TASK INPUT: Begin

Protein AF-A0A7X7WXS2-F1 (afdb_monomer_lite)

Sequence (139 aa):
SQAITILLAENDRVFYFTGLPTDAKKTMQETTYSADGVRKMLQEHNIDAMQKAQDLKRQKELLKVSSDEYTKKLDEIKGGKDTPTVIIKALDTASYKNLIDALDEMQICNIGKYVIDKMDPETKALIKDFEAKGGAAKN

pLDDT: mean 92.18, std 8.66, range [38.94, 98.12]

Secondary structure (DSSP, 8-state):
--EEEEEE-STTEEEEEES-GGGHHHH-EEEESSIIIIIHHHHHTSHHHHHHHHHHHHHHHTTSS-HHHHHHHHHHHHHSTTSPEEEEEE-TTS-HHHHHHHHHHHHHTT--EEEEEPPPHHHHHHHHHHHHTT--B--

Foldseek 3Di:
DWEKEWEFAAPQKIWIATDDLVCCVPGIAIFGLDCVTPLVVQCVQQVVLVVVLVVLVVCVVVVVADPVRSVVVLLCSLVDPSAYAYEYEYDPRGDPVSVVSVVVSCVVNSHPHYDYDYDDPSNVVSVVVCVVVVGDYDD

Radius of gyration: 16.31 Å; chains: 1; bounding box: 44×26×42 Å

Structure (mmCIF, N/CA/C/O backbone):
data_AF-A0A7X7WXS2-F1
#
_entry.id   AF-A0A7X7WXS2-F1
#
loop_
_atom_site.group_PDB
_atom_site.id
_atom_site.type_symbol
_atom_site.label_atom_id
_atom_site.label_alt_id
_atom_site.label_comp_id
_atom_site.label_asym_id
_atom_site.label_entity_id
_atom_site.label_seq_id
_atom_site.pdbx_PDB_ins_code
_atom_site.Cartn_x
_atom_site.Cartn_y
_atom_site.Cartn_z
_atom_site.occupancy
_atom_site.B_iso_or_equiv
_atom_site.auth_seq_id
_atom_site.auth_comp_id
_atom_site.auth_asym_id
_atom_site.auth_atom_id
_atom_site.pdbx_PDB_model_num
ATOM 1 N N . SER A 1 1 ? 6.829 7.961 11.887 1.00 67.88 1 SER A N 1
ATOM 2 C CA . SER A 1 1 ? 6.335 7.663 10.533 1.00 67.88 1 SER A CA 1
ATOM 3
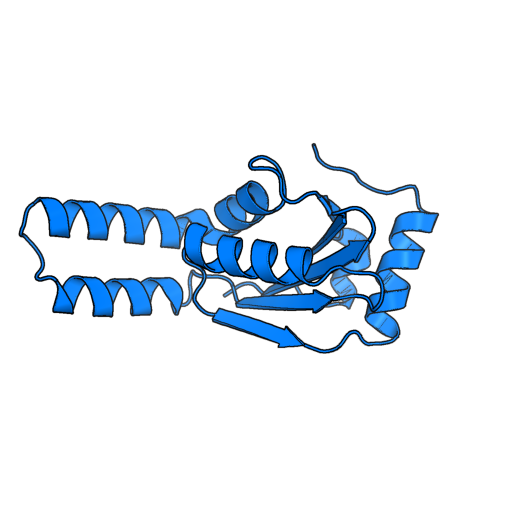 C C . SER A 1 1 ? 7.506 7.231 9.681 1.00 67.88 1 SER A C 1
ATOM 5 O O . SER A 1 1 ? 8.351 8.061 9.362 1.00 67.88 1 SER A O 1
ATOM 7 N N . GLN A 1 2 ? 7.605 5.934 9.403 1.00 85.81 2 GLN A N 1
ATOM 8 C CA . GLN A 1 2 ? 8.575 5.384 8.454 1.00 85.81 2 GLN A CA 1
ATOM 9 C C . GLN A 1 2 ? 8.055 5.585 7.021 1.00 85.81 2 GLN A C 1
ATOM 11 O O . GLN A 1 2 ? 6.843 5.684 6.820 1.00 85.81 2 GLN A O 1
ATOM 16 N N . ALA A 1 3 ? 8.958 5.684 6.045 1.00 93.25 3 ALA A N 1
ATOM 17 C CA . ALA A 1 3 ? 8.609 5.775 4.629 1.00 93.25 3 ALA A CA 1
ATOM 18 C C . ALA A 1 3 ? 8.854 4.425 3.945 1.00 93.25 3 ALA A C 1
ATOM 20 O O . ALA A 1 3 ? 9.918 3.829 4.129 1.00 93.25 3 ALA A O 1
ATOM 21 N N . ILE A 1 4 ? 7.882 3.967 3.159 1.00 96.12 4 ILE A N 1
ATOM 22 C CA . ILE A 1 4 ? 7.965 2.742 2.356 1.00 96.12 4 ILE A CA 1
ATOM 23 C C . ILE A 1 4 ? 7.710 3.136 0.908 1.00 96.12 4 ILE A C 1
ATOM 25 O O . ILE A 1 4 ? 6.701 3.770 0.615 1.00 96.12 4 ILE A O 1
ATOM 29 N N . THR A 1 5 ? 8.601 2.762 -0.001 1.00 96.94 5 THR A N 1
ATOM 30 C CA . THR A 1 5 ? 8.373 2.937 -1.437 1.00 96.94 5 THR A CA 1
ATOM 31 C C . THR A 1 5 ? 8.067 1.584 -2.051 1.00 96.94 5 THR A C 1
ATOM 33 O O . THR A 1 5 ? 8.847 0.650 -1.880 1.00 96.94 5 THR A O 1
ATOM 36 N N . ILE A 1 6 ? 6.946 1.490 -2.760 1.00 97.38 6 ILE A N 1
ATOM 37 C CA . ILE A 1 6 ? 6.490 0.318 -3.501 1.00 97.38 6 ILE A CA 1
ATOM 38 C C . ILE A 1 6 ? 6.594 0.631 -4.992 1.00 97.38 6 ILE A C 1
ATOM 40 O O . ILE A 1 6 ? 6.079 1.645 -5.469 1.00 97.38 6 ILE A O 1
ATOM 44 N N . LEU A 1 7 ? 7.261 -0.253 -5.723 1.00 97.12 7 LEU A N 1
ATOM 45 C CA . LEU A 1 7 ? 7.487 -0.176 -7.155 1.00 97.12 7 LEU A CA 1
ATOM 46 C C . LEU A 1 7 ? 6.717 -1.307 -7.833 1.00 97.12 7 LEU A C 1
ATOM 48 O O . LEU A 1 7 ? 6.991 -2.482 -7.591 1.00 97.12 7 LEU A O 1
ATOM 52 N N . LEU A 1 8 ? 5.754 -0.949 -8.673 1.00 97.19 8 LEU A N 1
ATOM 53 C CA . LEU A 1 8 ? 4.924 -1.908 -9.398 1.00 97.19 8 LEU A CA 1
ATOM 54 C C . LEU A 1 8 ? 5.570 -2.203 -10.753 1.00 97.19 8 LEU A C 1
ATOM 56 O O . LEU A 1 8 ? 5.953 -1.269 -11.464 1.00 97.19 8 LEU A O 1
ATOM 60 N N . ALA A 1 9 ? 5.680 -3.479 -11.107 1.00 95.12 9 ALA A N 1
ATOM 61 C CA . ALA A 1 9 ? 6.291 -3.942 -12.347 1.00 95.12 9 ALA A CA 1
ATOM 62 C C . ALA A 1 9 ? 5.383 -4.934 -13.094 1.00 95.12 9 ALA A C 1
ATOM 64 O O . ALA A 1 9 ? 4.278 -5.250 -12.653 1.00 95.12 9 ALA A O 1
ATOM 65 N N . GLU A 1 10 ? 5.845 -5.399 -14.254 1.00 93.88 10 GLU A N 1
ATOM 66 C CA . GLU A 1 10 ? 5.181 -6.453 -15.027 1.00 93.88 10 GLU A CA 1
ATOM 67 C C . GLU A 1 10 ? 5.147 -7.802 -14.288 1.00 93.88 10 GLU A C 1
ATOM 69 O O . GLU A 1 10 ? 5.907 -8.035 -13.346 1.00 93.88 10 GLU A O 1
ATOM 74 N N . ASN A 1 11 ? 4.291 -8.717 -14.754 1.00 92.38 11 ASN A N 1
ATOM 75 C CA . ASN A 1 11 ? 4.140 -10.076 -14.211 1.00 92.38 11 ASN A CA 1
ATOM 76 C C . ASN A 1 11 ? 3.793 -10.117 -12.712 1.00 92.38 11 ASN A C 1
ATOM 78 O O . ASN A 1 11 ? 4.264 -10.994 -11.992 1.00 92.38 11 ASN A O 1
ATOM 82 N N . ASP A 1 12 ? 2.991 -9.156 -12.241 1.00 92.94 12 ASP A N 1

TASK INPUT: End

Using the entries above, return exactly the lines from the line with "ATOM 31 C C" to the line with "ATOM 38 C C", counting both of those lines.

→ TASK SOLUTION:
ATOM 31 C C . THR A 1 5 ? 8.067 1.584 -2.051 1.00 96.94 5 THR A C 1
ATOM 33 O O . THR A 1 5 ? 8.847 0.650 -1.880 1.00 96.94 5 THR A O 1
ATOM 36 N N . ILE A 1 6 ? 6.946 1.490 -2.760 1.00 97.38 6 ILE A N 1
ATOM 37 C CA . ILE A 1 6 ? 6.490 0.318 -3.501 1.00 97.38 6 ILE A CA 1
ATOM 38 C C . ILE A 1 6 ? 6.594 0.631 -4.992 1.00 97.38 6 ILE A C 1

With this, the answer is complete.